The histones are the first discovered acetylated proteins. The histones molecules are modified by different PTMs, including phosphorylation, methylation, and acetylation. histone acetylation, determine the histone assembling as well as the folding and compactness of the DNA-histone interaction and therefore presenting a switch between permissive and repressive chromatin structure. In addition to histones, KATs can catalyze cytoskeletal proteins. There are some novel identified acetylation sites in other proteins, including HMG proteins, c-Myc, estrogen and androgen receptors, E2F/Rb and so on.

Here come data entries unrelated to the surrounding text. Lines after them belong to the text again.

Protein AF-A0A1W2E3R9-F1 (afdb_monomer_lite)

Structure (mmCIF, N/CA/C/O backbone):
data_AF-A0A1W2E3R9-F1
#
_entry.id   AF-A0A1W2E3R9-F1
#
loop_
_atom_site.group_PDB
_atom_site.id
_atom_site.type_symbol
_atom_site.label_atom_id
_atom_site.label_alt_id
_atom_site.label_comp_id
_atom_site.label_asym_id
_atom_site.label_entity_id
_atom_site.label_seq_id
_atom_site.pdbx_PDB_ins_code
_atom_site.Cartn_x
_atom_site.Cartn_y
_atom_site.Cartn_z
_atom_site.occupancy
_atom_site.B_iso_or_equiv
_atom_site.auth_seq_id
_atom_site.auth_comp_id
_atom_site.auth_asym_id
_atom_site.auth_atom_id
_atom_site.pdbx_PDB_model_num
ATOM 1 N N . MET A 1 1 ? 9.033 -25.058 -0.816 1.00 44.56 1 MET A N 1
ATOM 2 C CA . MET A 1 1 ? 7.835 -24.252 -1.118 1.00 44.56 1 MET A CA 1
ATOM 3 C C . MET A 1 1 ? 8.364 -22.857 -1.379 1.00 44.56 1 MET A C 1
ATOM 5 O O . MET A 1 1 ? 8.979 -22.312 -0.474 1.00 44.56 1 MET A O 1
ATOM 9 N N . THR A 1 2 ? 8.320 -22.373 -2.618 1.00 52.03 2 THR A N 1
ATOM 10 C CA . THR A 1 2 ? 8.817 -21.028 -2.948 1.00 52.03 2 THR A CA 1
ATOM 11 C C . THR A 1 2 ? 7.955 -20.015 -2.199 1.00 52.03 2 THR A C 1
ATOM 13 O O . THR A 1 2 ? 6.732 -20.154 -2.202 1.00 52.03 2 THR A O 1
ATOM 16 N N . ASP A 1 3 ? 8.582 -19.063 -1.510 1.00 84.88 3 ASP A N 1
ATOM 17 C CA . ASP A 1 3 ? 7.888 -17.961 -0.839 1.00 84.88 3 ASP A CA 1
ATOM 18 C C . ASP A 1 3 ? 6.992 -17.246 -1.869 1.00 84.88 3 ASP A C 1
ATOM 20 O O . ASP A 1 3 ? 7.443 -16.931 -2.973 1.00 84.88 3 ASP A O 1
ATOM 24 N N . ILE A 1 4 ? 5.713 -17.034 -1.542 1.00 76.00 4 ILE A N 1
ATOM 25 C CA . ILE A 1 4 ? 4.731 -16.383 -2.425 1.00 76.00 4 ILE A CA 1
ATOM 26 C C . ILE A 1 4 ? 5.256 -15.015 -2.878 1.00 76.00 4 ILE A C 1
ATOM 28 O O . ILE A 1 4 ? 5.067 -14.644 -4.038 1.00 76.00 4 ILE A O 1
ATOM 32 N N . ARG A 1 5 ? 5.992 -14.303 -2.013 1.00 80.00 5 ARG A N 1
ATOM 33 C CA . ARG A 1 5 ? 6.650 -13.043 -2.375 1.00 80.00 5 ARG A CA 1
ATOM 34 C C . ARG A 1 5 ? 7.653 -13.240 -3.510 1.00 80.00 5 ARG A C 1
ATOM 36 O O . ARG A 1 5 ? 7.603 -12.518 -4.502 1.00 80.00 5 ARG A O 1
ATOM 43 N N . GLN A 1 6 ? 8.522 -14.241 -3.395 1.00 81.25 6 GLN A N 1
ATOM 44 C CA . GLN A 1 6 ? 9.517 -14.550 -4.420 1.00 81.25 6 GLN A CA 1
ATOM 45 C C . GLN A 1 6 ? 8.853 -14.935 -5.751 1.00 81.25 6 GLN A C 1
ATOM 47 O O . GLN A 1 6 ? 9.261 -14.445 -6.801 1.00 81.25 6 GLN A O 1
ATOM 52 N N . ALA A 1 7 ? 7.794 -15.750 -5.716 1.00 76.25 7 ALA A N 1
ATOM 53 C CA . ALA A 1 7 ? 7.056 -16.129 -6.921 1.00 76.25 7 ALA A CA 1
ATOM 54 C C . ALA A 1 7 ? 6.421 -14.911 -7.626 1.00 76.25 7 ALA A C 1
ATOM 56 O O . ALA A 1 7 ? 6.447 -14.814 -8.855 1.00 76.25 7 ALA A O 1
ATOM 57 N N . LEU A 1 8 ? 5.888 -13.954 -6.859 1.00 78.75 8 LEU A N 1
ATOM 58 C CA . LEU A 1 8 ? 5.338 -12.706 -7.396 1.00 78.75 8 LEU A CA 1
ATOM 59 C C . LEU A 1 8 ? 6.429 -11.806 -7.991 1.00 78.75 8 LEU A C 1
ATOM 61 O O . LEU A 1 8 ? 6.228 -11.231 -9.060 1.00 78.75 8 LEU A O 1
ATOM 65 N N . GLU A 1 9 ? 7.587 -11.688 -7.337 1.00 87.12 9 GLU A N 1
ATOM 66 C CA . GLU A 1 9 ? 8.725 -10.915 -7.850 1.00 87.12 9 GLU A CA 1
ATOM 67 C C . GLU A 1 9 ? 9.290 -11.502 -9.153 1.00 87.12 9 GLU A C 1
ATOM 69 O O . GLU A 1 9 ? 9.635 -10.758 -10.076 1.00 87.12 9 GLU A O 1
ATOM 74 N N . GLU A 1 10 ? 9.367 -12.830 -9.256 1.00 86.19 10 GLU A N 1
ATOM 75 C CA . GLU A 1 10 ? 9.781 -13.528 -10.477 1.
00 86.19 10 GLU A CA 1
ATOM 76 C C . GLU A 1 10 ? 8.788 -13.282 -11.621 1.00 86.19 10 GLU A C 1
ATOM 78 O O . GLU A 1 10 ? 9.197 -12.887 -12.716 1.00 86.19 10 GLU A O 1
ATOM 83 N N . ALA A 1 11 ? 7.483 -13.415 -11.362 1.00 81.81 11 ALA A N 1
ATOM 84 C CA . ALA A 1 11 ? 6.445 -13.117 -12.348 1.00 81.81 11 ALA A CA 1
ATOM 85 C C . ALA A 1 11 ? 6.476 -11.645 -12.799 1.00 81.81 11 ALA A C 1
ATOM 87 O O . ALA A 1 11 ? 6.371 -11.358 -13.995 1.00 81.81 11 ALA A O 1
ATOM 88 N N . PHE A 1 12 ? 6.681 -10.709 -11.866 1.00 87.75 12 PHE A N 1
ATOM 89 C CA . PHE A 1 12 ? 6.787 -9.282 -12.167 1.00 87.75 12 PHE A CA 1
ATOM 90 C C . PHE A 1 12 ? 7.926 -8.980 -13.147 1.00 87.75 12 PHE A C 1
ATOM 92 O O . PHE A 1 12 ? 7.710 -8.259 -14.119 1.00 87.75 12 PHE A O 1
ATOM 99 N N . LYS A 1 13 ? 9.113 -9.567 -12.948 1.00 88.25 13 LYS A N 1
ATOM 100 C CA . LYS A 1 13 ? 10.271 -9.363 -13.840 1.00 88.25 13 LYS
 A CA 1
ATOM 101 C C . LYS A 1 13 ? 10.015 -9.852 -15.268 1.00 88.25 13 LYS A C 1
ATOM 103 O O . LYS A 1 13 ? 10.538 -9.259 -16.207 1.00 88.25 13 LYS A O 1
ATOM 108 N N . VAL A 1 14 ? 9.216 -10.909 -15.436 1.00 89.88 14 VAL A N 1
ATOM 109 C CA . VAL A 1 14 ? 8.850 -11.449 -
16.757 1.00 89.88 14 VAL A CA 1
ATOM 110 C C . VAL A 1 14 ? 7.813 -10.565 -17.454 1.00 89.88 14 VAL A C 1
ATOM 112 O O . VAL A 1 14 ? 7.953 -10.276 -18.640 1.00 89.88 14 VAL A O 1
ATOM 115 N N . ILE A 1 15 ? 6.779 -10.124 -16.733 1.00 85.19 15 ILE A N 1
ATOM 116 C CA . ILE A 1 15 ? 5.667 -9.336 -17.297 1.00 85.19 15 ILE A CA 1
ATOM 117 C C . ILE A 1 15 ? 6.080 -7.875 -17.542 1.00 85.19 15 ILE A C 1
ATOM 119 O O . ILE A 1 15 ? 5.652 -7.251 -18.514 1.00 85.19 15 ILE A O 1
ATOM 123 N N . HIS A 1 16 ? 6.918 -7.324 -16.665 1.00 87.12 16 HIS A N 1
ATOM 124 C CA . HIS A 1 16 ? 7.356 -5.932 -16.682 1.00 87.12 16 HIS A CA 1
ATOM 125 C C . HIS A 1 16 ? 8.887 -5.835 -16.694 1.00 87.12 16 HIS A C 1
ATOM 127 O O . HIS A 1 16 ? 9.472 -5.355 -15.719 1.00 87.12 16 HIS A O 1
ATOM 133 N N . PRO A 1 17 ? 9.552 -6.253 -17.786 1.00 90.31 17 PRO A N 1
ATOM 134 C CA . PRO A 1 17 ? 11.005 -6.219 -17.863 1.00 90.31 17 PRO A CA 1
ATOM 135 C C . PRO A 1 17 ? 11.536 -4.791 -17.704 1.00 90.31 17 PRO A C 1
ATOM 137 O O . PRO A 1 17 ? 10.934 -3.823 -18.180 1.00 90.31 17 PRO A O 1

The physiological roles of lysine acetylation have been reported. The histone proteins are associated with a tight regulation of essentially all types of DNA-templated processes as transcription, replication, recombination, repair, as well as translation and formation of specialized chromatin structures. Therefore, protein lysine acetylation affects a range of cellular signaling pathways as well as metabolism, stress responses, apoptosis, and membrane trafficking.

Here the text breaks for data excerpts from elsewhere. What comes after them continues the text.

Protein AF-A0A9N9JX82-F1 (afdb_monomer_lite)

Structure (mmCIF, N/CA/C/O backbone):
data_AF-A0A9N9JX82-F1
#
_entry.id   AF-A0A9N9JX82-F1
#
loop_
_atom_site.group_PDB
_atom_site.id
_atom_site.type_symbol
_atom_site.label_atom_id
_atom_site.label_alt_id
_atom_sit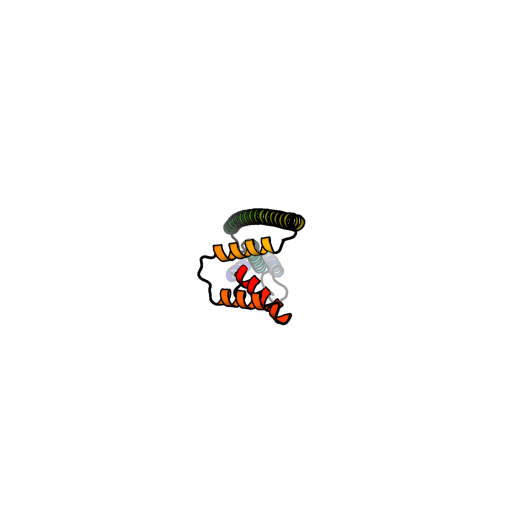e.label_comp_id
_atom_site.label_asym_id
_atom_site.label_entity_id
_atom_site.label_seq_id
_atom_site.pdbx_PDB_ins_code
_atom_site.Cartn_x
_atom_site.Cartn_y
_atom_site.Cartn_z
_atom_site.occupancy
_atom_site.B_iso_or_equiv
_atom_site.auth_seq_id
_atom_site.auth_comp_id
_atom_site.auth_asym_id
_atom_site.auth_atom_id
_atom_site.pdbx_PDB_model_num
ATOM 1 N N . MET A 1 1 ? -29.232 -13.054 59.889 1.00 50.16 1 MET A N 1
ATOM 2 C CA . MET A 1 1 ? -30.369 -12.410 59.190 1.00 50.16 1 MET A CA 1
ATOM 3 C C . MET A 1 1 ? -31.699 -13.095 59.509 1.00 50.16 1 MET A C 1
ATOM 5 O O . MET A 1 1 ? -32.603 -12.405 59.948 1.00 50.16 1 MET A O 1
ATOM 9 N N . TYR A 1 2 ? -31.812 -14.425 59.389 1.00 51.97 2 TYR A N 1
ATOM 10 C CA . TYR A 1 2 ? -33.065 -15.161 59.651 1.00 51.97 2 TYR A CA 1
ATOM 11 C C . TYR A 1 2 ? -33.587 -15.023 61.100 1.00 51.97 2 TYR A C 1
ATOM 13 O O . TYR A 1 2 ? -34.736 -14.647 61.298 1.00 51.97 2 TYR A O 1
ATOM 21 N N . ASN A 1 3 ? -32.720 -15.194 62.108 1.00 56.16 3 ASN A N 1
ATOM 22 C CA . ASN A 1 3 ? -33.101 -15.063 63.528 1.00 56.16 3 ASN A CA 1
ATOM 23 C C . ASN A 1 3 ? -33.541 -13.640 63.914 1.00 56.16 3 ASN A C 1
ATOM 25 O O . ASN A 1 3 ? -34.405 -13.471 64.763 1.00 56.16 3 ASN A O 1
ATOM 29 N N . SER A 1 4 ? -32.987 -12.616 63.256 1.00 59.69 4 SER A N 1
ATOM 30 C CA . SER A 1 4 ? -33.379 -11.221 63.491 1.00 59.69 4 SER A CA 1
ATOM 31 C C . SER A 1 4 ? -34.796 -10.951 62.996 1.00 59.69 4 SER A C 1
ATOM 33 O O . SER A 1 4 ? -35.537 -10.262 63.674 1.00 59.69 4 SER A O 1
ATOM 35 N N . ILE A 1 5 ? -35.183 -11.518 61.848 1.00 64.19 5 ILE A N 1
ATOM 36 C CA . ILE A 1 5 ? -36.526 -11.349 61.276 1.00 64.19 5 ILE A CA 1
ATOM 37 C C . ILE A 1 5 ? -37.571 -12.075 62.131 1.00 64.19 5 ILE A C 1
ATOM 39 O O . ILE A 1 5 ? -38.650 -11.539 62.354 1.00 64.19 5 ILE A O 1
ATOM 43 N N . ILE A 1 6 ? -37.247 -13.271 62.635 1.00 71.50 6 ILE A N 1
ATOM 44 C CA . ILE A 1 6 ? -38.148 -14.050 63.497 1.00 71.50 6 ILE A CA 1
ATOM 45 C C . ILE A 1 6 ? -38.422 -13.317 64.815 1.00 71.50 6 ILE A C 1
ATOM 47 O O . ILE A 1 6 ? -39.578 -13.202 65.207 1.00 71.50 6 ILE A O 1
ATOM 51 N N . ASN A 1 7 ? -37.391 -12.764 65.460 1.00 75.88 7 ASN A N 1
ATOM 52 C CA . ASN A 1 7 ? -37.575 -12.011 66.703 1.00 75.88 7 ASN A CA 1
ATOM 53 C C . ASN A 1 7 ? -38.440 -10.761 66.486 1.00 75.88 7 ASN A C 1
ATOM 55 O O . ASN A 1 7 ? -39.374 -10.531 67.244 1.00 75.88 7 ASN A O 1
ATOM 59 N N . THR A 1 8 ? -38.214 -10.016 65.398 1.00 69.50 8 THR A N 1
ATOM 60 C CA . THR A 1 8 ? -39.038 -8.842 65.069 1.00 69.50 8 THR A CA 1
ATOM 61 C C . THR A 1 8 ? -40.491 -9.215 64.759 1.00 69.50 8 THR A C 1
ATOM 63 O O . THR A 1 8 ? -41.393 -8.472 65.122 1.00 69.50 8 THR A O 1
ATOM 66 N N . LEU A 1 9 ? -40.746 -10.367 64.127 1.00 72.12 9 LEU A N 1
ATOM 67 C CA . LEU A 1 9 ? -42.111 -10.846 63.872 1.00 72.12 9 LEU A CA 1
ATOM 68 C C . LEU A 1 9 ? -42.840 -11.251 65.160 1.00 72.12 9 LEU A C 1
ATOM 70 O O . LEU A 1 9 ? -44.039 -11.010 65.267 1.00 72.12 9 LEU A O 1
ATOM 74 N N . ASN A 1 10 ? -42.127 -11.828 66.130 1.00 78.88 10 ASN A N 1
ATOM 75 C CA . ASN A 1 10 ? -42.701 -12.233 67.416 1.00 78.88 10 ASN A CA 1
ATOM 76 C C . ASN A 1 10 ? -43.067 -11.037 68.312 1.00 78.88 10 ASN A C 1
ATOM 78 O O . ASN A 1 10 ? -43.953 -11.155 69.151 1.00 78.88 10 ASN A O 1
ATOM 82 N N . GLU A 1 11 ? -42.403 -9.895 68.132 1.00 83.12 11 GLU A N 1
ATOM 83 C CA . GLU A 1 11 ? -42.642 -8.665 68.900 1.00 83.12 11 GLU A CA 1
ATOM 84 C C . GLU A 1 11 ? -43.696 -7.739 68.255 1.00 83.12 11 GLU A C 1
ATOM 86 O O . GLU A 1 11 ? -44.057 -6.711 68.829 1.00 83.12 11 GLU A O 1
ATOM 91 N N . MET A 1 12 ? -44.207 -8.073 67.062 1.00 79.06 12 MET A N 1
ATOM 92 C CA . MET A 1 12 ? -45.153 -7.219 66.337 1.00 79.06 12 MET A CA 1
ATOM 93 C C . MET A 1 12 ? -46.612 -7.417 66.780 1.00 79.06 12 MET A C 1
ATOM 95 O O . MET A 1 12 ? -47.064 -8.547 66.961 1.00 79.06 12 MET A O 1
ATOM 99 N N . PRO A 1 13 ? -47.406 -6.330 66.850 1.00 81.62 13 PRO A N 1
ATOM 100 C CA . PRO A 1 13 ? -48.843 -6.426 67.073 1.00 81.62 13 PRO A CA 1
ATOM 101 C C . PRO A 1 13 ? -49.548 -7.118 65.896 1.00 81.62 13 PRO A C 1
ATOM 103 O O . PRO A 1 13 ? -49.155 -6.986 64.733 1.00 81.62 13 PRO A O 1
ATOM 106 N N . GLU A 1 14 ? -50.629 -7.835 66.195 1.00 77.38 14 GLU A N 1
ATOM 107 C CA . GLU A 1 14 ? -51.295 -8.783 65.288 1.00 77.38 14 GLU A CA 1
ATOM 108 C C . GLU A 1 14 ? -51.810 -8.149 63.978 1.00 77.38 14 GLU A C 1
ATOM 110 O O . GLU A 1 14 ? -51.740 -8.744 62.897 1.00 77.38 14 GLU A O 1
ATOM 115 N N . THR A 1 15 ? -52.246 -6.890 64.033 1.00 73.88 15 THR A N 1
ATOM 116 C CA . THR A 1 15 ? -52.665 -6.101 62.861 1.00 73.88 15 THR A CA 1
ATOM 117 C C . THR A 1 15 ? -51.510 -5.835 61.890 1.00 73.88 15 THR A C 1
ATOM 119 O O . THR A 1 15 ? -51.663 -5.934 60.665 1.00 73.88 15 THR A O 1
ATOM 122 N N . SER A 1 16 ? -50.326 -5.562 62.432 1.00 69.62 16 SER A N 1
ATOM 123 C CA . SER A 1 16 ? -49.095 -5.358 61.670 1.00 69.62 16 SER A CA 1
ATOM 124 C C . SER A 1 16 ? -48.514 -6.685 61.179 1.00 69.62 16 SER A C 1
ATOM 126 O O . SER A 1 16 ? -47.960 -6.732 60.079 1.00 69.62 16 SER A O 1
ATOM 128 N N . LEU A 1 17 ? -48.706 -7.778 61.926 1.00 75.69 17 LEU A N 1
ATOM 129 C CA . LEU A 1 17 ? -48.328 -9.134 61.515 1.00 75.69 17 LEU A CA 1
ATOM 130 C C . LEU A 1 17 ? -49.071 -9.560 60.240 1.00 75.69 17 LEU A C 1
ATOM 132 O O . LEU A 1 17 ? -48.453 -10.050 59.294 1.00 75.69 17 LEU A O 1
ATOM 136 N N . LYS A 1 18 ? -50.385 -9.307 60.169 1.00 73.50 18 LYS A N 1
ATOM 137 C CA . LYS A 1 18 ? -51.216 -9.645 58.999 1.00 73.50 18 LYS A CA 1
ATOM 138 C C . LYS A 1 18 ? -50.785 -8.885 57.740 1.00 73.50 18 LYS A C 1
ATOM 140 O O . LYS A 1 18 ? -50.636 -9.484 56.675 1.00 73.50 18 LYS A O 1
ATOM 145 N N . SER A 1 19 ? -50.520 -7.587 57.876 1.00 68.50 19 SER A N 1
ATOM 146 C CA . SER A 1 19 ? -50.048 -6.734 56.774 1.00 68.50 19 SER A CA 1
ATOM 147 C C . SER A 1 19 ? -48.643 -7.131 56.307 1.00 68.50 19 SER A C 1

There are relatively fewer tools available for identifying lysine acetylation. With the development of mass spectrometry, it has been an important tool for the identification and quantification of lysine acetylation. To analysis histone lysine acetylation, there are several steps, including cell lysate, histone extraction, histone separation, mass spectrometry, and data analysis. The steps for analysis for protein lysine acetylation from the whole cell include cell lysate, protein separation, enrichment of lysine acetylation peptides, separation of lysine acetylation peptides, mass spectrometry, and data analysis.
References:
- Drazic, Adrian, et al. "The world of protein acetylation." Biochimica et Biophysica Acta (BBA)-Proteins and Proteomics1864.10 (2016): 1372-1401.
- Zhang, Kai, Shanshan Tian, and Enguo Fan. "Protein lysine acetylation analysis: current MS-based proteomic technologies." Analyst138.6 (2013): 1628-1636.